The 5th Wave meets Beauty and the Beast in this fast-paced and heart-stopping novel about an invasion of murderous creatures and one girl fighting for her life at the end of the world.

He has no voice or name, only a rank, Eighth. He doesn’t know the details of the mission, only the directives that hum in his mind.
Dart the humans. Leave them where they fall.
His job is to protect his Offside. Let her do the shooting.
Until a human kills her...

Sixteen-year-old Raven is at summer camp when the terrifying armored Nahx invade. Isolated in the wilderness, Raven and her fellow campers can only stay put. Await rescue. Raven doesn’t like feeling helpless, but what choice does she have?

Then a Nahx kills her boyfriend.

Thrown together in a violent, unfamiliar world, Eighth and Raven should feel only hate and fear. But when Raven is injured, and Eighth deserts his unit, their survival comes to depend on trusting each other...

Product Details

ISBN-13: 9781481481847
Publisher: Simon & Schuster Books For Young Readers
Publication date: 08/29/2017
Series: Nahx Invasions Series , #1
Pages: 496
Sales rank: 278,007
Product dimensions: 5.80(w) x 8.40(h) x 1.70(d)
Age Range: 14 - 17 Years

About the Author

G.S. Prendergast is the author of the award-winning and multi-nominated young adult novels in verse, Audacious and Capricious.
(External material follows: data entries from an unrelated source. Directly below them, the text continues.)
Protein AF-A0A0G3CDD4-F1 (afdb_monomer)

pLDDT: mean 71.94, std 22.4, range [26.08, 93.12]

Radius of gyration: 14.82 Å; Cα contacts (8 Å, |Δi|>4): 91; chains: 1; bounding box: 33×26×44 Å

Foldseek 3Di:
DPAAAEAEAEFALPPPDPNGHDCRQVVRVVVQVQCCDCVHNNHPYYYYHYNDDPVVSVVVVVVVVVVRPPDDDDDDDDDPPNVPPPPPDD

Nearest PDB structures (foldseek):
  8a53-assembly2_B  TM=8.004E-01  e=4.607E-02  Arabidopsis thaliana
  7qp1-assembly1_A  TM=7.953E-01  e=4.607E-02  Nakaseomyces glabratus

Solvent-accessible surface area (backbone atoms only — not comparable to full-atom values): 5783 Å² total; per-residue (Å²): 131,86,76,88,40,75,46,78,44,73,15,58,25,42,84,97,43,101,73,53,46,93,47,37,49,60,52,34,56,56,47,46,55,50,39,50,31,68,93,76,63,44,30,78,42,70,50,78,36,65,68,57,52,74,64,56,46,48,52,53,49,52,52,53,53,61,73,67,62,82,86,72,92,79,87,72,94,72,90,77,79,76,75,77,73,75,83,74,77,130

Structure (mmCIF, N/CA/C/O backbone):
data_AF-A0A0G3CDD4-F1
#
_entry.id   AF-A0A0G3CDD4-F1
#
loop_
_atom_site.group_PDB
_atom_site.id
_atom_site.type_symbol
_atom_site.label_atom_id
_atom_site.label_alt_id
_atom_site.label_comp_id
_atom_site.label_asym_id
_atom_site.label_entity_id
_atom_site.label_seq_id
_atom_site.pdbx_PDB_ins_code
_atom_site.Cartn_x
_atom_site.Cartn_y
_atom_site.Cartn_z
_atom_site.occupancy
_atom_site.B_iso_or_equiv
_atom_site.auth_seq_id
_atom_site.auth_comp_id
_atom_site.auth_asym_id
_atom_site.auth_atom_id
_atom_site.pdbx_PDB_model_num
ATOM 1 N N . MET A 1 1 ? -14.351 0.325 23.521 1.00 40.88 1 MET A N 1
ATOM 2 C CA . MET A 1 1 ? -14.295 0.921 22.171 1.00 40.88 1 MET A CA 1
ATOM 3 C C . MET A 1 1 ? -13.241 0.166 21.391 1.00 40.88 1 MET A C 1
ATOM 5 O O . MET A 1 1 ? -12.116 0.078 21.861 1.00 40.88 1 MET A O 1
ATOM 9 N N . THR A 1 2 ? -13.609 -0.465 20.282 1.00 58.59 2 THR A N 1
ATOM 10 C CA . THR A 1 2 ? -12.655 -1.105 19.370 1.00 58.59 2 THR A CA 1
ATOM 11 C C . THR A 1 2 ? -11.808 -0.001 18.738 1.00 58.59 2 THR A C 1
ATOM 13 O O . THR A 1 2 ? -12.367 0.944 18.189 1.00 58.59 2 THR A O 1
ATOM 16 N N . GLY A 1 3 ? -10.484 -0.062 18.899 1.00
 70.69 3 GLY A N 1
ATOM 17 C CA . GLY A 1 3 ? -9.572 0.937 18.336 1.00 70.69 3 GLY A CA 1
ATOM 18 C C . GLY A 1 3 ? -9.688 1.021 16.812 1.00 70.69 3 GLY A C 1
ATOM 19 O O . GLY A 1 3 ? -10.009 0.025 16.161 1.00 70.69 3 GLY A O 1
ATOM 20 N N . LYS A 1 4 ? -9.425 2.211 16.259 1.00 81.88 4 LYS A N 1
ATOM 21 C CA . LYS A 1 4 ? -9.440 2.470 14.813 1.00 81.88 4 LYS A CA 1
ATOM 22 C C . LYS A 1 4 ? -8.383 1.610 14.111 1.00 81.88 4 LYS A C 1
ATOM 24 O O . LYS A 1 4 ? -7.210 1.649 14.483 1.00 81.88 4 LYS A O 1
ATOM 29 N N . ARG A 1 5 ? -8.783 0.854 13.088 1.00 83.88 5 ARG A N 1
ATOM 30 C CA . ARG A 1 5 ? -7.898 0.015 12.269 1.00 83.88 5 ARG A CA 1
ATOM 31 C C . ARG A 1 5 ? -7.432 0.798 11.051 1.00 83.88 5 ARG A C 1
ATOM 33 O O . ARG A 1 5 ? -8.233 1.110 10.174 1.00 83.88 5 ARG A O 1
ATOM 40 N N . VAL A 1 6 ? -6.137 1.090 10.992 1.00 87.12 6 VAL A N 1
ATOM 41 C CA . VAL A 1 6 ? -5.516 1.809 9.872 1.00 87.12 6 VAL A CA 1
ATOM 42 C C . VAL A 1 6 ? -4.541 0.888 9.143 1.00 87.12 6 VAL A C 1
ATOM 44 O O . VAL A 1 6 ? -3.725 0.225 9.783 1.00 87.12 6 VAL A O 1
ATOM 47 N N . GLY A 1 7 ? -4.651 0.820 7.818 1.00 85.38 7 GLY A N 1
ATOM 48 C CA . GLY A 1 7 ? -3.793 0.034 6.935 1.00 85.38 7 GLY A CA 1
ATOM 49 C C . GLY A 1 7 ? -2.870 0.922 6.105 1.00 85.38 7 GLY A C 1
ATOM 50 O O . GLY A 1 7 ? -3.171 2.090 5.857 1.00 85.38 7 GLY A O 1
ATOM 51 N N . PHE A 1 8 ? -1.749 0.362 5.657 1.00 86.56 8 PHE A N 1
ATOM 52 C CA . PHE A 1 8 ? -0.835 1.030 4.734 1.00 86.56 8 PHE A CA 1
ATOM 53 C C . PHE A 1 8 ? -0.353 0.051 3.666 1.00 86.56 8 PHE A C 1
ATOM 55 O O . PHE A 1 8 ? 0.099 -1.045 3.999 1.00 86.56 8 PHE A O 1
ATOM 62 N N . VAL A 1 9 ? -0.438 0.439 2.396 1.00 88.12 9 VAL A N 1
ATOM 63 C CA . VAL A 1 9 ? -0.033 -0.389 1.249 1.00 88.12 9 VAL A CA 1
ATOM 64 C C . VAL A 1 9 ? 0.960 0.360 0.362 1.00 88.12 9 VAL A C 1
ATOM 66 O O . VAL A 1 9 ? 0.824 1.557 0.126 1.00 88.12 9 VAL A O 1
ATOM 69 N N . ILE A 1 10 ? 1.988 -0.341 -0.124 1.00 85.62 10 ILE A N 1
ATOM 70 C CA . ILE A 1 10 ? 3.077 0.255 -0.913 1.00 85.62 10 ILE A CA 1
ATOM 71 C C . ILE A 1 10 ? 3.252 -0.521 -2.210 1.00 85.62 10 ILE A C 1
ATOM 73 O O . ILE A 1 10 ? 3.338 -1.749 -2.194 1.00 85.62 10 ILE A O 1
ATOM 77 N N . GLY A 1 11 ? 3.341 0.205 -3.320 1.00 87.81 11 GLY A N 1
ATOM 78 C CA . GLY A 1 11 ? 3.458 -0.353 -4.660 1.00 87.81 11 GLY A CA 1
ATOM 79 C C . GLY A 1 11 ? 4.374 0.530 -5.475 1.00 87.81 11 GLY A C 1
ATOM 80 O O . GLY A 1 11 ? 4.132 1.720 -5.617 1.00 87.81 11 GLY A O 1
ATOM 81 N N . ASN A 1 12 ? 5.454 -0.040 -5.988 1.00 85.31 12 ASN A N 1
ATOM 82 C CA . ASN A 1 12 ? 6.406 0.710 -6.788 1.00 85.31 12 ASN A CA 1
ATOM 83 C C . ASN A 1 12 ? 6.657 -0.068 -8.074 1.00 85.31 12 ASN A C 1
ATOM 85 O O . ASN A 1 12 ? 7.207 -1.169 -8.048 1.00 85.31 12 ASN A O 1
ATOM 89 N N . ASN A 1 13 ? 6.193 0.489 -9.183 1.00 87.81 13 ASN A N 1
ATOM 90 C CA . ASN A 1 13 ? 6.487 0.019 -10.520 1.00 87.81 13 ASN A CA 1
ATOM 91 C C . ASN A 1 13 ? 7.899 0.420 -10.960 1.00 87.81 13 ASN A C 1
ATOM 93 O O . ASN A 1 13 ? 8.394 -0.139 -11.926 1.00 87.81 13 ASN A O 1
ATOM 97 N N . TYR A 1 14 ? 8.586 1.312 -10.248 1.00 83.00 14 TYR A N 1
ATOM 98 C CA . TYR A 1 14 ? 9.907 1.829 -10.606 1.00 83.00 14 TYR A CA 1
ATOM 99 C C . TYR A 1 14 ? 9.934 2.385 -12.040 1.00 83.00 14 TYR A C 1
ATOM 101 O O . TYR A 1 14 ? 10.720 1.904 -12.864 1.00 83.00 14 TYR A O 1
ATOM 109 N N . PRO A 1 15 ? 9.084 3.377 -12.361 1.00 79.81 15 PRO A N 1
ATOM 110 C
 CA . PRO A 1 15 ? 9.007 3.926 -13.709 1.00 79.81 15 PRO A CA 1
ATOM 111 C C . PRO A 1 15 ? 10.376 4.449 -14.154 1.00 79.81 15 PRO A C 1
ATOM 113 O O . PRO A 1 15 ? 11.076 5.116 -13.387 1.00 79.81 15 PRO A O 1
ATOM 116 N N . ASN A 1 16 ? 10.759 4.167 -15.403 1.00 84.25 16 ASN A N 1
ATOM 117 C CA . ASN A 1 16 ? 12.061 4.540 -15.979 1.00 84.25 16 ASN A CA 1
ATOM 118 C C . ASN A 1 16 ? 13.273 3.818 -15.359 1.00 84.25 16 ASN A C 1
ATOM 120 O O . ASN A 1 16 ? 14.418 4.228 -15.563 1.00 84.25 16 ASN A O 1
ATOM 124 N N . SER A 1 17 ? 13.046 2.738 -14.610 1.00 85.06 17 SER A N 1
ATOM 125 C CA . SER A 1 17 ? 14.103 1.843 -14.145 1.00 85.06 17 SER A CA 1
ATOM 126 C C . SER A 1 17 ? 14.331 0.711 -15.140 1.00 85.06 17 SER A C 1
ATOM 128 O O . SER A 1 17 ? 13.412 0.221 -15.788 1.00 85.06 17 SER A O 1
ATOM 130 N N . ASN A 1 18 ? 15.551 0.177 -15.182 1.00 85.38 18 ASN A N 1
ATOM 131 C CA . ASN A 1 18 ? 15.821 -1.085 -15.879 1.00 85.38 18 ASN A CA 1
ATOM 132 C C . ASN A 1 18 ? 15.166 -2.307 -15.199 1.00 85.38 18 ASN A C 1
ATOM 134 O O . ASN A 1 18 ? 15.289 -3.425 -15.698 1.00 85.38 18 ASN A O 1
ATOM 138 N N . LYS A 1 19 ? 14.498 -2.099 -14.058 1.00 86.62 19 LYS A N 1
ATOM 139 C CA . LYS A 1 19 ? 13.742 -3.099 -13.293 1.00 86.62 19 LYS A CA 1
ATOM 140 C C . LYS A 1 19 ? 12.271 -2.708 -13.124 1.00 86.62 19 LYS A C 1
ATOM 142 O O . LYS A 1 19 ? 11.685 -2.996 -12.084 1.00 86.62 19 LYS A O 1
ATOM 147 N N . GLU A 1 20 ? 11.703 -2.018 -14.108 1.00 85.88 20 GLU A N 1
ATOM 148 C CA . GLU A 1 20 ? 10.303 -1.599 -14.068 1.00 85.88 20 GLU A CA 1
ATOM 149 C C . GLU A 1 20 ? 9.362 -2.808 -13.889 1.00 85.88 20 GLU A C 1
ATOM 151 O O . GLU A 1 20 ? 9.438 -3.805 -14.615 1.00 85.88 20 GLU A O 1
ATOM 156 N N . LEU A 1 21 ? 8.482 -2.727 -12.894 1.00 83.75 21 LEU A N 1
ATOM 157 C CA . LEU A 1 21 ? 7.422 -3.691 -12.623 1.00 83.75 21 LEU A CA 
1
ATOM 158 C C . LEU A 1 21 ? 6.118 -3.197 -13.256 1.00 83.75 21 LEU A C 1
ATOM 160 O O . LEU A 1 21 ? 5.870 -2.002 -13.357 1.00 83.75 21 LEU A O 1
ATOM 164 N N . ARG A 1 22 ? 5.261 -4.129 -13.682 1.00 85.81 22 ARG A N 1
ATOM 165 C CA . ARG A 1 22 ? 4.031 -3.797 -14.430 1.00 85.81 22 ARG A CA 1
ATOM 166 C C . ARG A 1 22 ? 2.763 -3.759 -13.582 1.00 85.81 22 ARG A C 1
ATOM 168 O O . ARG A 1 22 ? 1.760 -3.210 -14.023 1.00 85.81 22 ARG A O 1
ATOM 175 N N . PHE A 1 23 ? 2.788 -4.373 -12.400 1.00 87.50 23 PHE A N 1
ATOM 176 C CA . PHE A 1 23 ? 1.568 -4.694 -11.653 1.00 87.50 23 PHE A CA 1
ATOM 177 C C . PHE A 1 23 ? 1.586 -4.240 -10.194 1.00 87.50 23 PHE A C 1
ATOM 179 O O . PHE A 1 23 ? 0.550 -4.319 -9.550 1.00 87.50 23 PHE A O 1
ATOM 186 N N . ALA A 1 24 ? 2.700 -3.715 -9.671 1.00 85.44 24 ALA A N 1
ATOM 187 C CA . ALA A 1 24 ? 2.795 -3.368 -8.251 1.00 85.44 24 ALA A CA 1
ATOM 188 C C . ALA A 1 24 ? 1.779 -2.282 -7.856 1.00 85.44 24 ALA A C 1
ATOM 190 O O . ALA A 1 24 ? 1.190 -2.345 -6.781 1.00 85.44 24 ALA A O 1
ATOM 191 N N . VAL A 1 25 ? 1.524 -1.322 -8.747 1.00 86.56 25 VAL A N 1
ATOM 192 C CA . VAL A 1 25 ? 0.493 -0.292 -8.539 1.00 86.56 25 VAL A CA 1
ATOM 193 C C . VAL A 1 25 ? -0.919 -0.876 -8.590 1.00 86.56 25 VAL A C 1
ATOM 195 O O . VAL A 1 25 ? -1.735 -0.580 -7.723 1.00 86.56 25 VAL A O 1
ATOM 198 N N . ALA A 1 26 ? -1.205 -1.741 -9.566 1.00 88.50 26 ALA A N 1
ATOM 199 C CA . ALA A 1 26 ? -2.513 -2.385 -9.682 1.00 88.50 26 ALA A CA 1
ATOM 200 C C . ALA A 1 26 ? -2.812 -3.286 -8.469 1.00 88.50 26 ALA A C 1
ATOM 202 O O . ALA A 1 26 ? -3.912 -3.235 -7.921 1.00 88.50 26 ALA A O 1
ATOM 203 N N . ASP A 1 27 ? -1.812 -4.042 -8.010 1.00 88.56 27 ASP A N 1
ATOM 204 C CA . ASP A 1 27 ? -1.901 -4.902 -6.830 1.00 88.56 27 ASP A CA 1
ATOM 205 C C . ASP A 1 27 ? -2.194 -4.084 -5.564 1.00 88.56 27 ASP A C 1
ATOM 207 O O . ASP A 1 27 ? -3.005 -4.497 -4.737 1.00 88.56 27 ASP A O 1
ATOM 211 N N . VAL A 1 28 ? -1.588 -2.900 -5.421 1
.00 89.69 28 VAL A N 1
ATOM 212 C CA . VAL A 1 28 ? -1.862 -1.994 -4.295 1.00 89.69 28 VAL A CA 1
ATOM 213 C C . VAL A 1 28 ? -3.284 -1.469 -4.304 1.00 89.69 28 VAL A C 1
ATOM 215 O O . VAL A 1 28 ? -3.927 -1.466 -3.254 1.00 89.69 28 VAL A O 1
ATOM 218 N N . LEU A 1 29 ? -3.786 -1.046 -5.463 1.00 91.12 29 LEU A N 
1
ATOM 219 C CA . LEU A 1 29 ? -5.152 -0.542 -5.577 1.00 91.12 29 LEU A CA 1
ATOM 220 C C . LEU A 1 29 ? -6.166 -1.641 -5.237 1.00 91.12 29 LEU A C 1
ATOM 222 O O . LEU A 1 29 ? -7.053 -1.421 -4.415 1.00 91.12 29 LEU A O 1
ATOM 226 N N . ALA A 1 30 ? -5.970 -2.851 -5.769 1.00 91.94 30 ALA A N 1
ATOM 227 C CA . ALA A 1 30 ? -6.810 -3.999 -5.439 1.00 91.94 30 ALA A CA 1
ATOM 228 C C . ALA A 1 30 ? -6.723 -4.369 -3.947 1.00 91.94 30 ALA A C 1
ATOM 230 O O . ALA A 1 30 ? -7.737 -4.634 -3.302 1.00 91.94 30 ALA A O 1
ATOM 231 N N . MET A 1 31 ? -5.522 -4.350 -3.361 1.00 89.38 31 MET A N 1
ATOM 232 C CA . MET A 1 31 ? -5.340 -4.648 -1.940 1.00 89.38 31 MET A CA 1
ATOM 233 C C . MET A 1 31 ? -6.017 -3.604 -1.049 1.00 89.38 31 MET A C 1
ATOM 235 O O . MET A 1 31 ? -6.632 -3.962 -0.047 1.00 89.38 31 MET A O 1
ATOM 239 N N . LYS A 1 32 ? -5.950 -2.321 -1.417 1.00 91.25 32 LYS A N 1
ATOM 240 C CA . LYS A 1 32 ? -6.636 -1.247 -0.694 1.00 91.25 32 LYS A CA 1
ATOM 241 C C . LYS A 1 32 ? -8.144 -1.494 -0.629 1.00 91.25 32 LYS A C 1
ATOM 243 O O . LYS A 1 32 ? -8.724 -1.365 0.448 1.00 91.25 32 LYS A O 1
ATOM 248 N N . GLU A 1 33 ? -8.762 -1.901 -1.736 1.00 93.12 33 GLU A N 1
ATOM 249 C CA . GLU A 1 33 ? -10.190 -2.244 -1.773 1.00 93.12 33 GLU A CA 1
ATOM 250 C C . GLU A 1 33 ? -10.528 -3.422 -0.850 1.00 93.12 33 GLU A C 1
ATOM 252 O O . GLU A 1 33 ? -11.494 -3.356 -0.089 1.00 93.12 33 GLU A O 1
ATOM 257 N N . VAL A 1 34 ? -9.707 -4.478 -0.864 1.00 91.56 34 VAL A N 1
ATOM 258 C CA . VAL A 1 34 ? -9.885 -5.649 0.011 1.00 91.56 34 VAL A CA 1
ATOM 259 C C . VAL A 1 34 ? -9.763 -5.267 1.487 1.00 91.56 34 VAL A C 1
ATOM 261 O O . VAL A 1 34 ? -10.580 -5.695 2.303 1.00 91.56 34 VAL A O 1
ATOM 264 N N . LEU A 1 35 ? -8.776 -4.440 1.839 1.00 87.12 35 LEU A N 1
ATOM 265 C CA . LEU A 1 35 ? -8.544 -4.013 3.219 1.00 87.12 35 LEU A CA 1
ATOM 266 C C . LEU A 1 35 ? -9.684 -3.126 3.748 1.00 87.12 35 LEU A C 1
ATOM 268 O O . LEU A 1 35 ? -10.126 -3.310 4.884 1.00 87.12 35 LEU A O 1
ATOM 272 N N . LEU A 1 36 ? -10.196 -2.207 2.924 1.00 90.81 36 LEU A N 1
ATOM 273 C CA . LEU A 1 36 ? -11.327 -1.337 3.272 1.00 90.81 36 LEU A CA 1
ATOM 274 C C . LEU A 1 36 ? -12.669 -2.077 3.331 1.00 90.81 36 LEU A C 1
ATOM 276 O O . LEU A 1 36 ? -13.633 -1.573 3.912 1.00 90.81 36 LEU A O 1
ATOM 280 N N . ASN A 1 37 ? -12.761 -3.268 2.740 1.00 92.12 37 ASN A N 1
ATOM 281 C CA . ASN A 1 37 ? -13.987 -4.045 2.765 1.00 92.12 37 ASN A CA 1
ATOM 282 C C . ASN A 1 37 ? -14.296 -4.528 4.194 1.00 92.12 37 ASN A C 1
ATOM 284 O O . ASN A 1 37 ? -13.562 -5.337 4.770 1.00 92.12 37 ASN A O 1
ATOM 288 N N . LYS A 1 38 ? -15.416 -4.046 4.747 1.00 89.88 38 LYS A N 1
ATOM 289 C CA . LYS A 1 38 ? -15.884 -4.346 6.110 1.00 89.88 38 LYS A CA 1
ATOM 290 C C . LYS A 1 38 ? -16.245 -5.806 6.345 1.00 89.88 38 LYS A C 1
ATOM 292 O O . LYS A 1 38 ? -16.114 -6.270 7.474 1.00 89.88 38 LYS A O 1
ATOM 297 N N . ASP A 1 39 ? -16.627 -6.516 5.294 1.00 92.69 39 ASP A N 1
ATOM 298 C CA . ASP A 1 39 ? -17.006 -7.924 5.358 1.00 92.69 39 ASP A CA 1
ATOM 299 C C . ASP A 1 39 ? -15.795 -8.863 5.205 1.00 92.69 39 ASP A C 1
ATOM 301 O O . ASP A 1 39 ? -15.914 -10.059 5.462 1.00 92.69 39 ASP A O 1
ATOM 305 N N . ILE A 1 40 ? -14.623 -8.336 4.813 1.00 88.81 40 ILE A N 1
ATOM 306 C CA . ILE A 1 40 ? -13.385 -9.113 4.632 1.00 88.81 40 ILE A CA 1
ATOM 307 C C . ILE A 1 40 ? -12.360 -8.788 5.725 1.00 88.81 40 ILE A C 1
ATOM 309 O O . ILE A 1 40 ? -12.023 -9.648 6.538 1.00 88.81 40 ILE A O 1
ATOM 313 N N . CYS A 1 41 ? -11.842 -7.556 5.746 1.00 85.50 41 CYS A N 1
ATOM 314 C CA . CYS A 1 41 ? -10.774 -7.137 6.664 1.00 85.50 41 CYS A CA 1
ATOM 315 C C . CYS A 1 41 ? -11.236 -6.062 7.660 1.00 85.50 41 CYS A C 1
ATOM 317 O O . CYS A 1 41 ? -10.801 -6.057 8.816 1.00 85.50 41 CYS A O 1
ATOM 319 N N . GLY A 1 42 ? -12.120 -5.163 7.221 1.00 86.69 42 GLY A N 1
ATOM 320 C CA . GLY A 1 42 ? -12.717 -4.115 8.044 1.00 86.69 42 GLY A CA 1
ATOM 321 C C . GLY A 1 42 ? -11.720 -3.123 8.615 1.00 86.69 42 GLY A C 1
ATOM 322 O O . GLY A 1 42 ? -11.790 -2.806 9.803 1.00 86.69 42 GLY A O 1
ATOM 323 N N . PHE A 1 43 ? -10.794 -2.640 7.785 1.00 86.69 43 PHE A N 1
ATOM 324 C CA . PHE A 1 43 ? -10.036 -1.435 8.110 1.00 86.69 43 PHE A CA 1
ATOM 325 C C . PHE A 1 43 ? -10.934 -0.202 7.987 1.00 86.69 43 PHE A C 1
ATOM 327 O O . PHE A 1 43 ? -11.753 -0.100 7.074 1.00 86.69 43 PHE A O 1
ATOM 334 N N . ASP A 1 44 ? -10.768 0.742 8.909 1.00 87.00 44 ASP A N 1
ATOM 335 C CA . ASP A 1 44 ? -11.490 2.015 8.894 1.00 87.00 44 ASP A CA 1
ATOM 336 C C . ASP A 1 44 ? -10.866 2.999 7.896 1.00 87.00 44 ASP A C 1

She lives in Canada with her family. Find her on Twitter at @GabrielleSaraP.

Read an Excerpt

Zero Repeat Forever

  • There is a light floating above me. Nothing I recognize. I remember moving, so I try to move.

    “Don’t move,” someone says, so I stop. “Do you know where you are?” I try to answer but find I can’t speak because there’s something in my mouth. I shake my head. I remember gestures and signs. Something about memorizing them and being tested on them. “Do you know who you are?” I search that part of my memory and find it a void. Not small, or undeveloped, but empty. Emptied. I shake my head again.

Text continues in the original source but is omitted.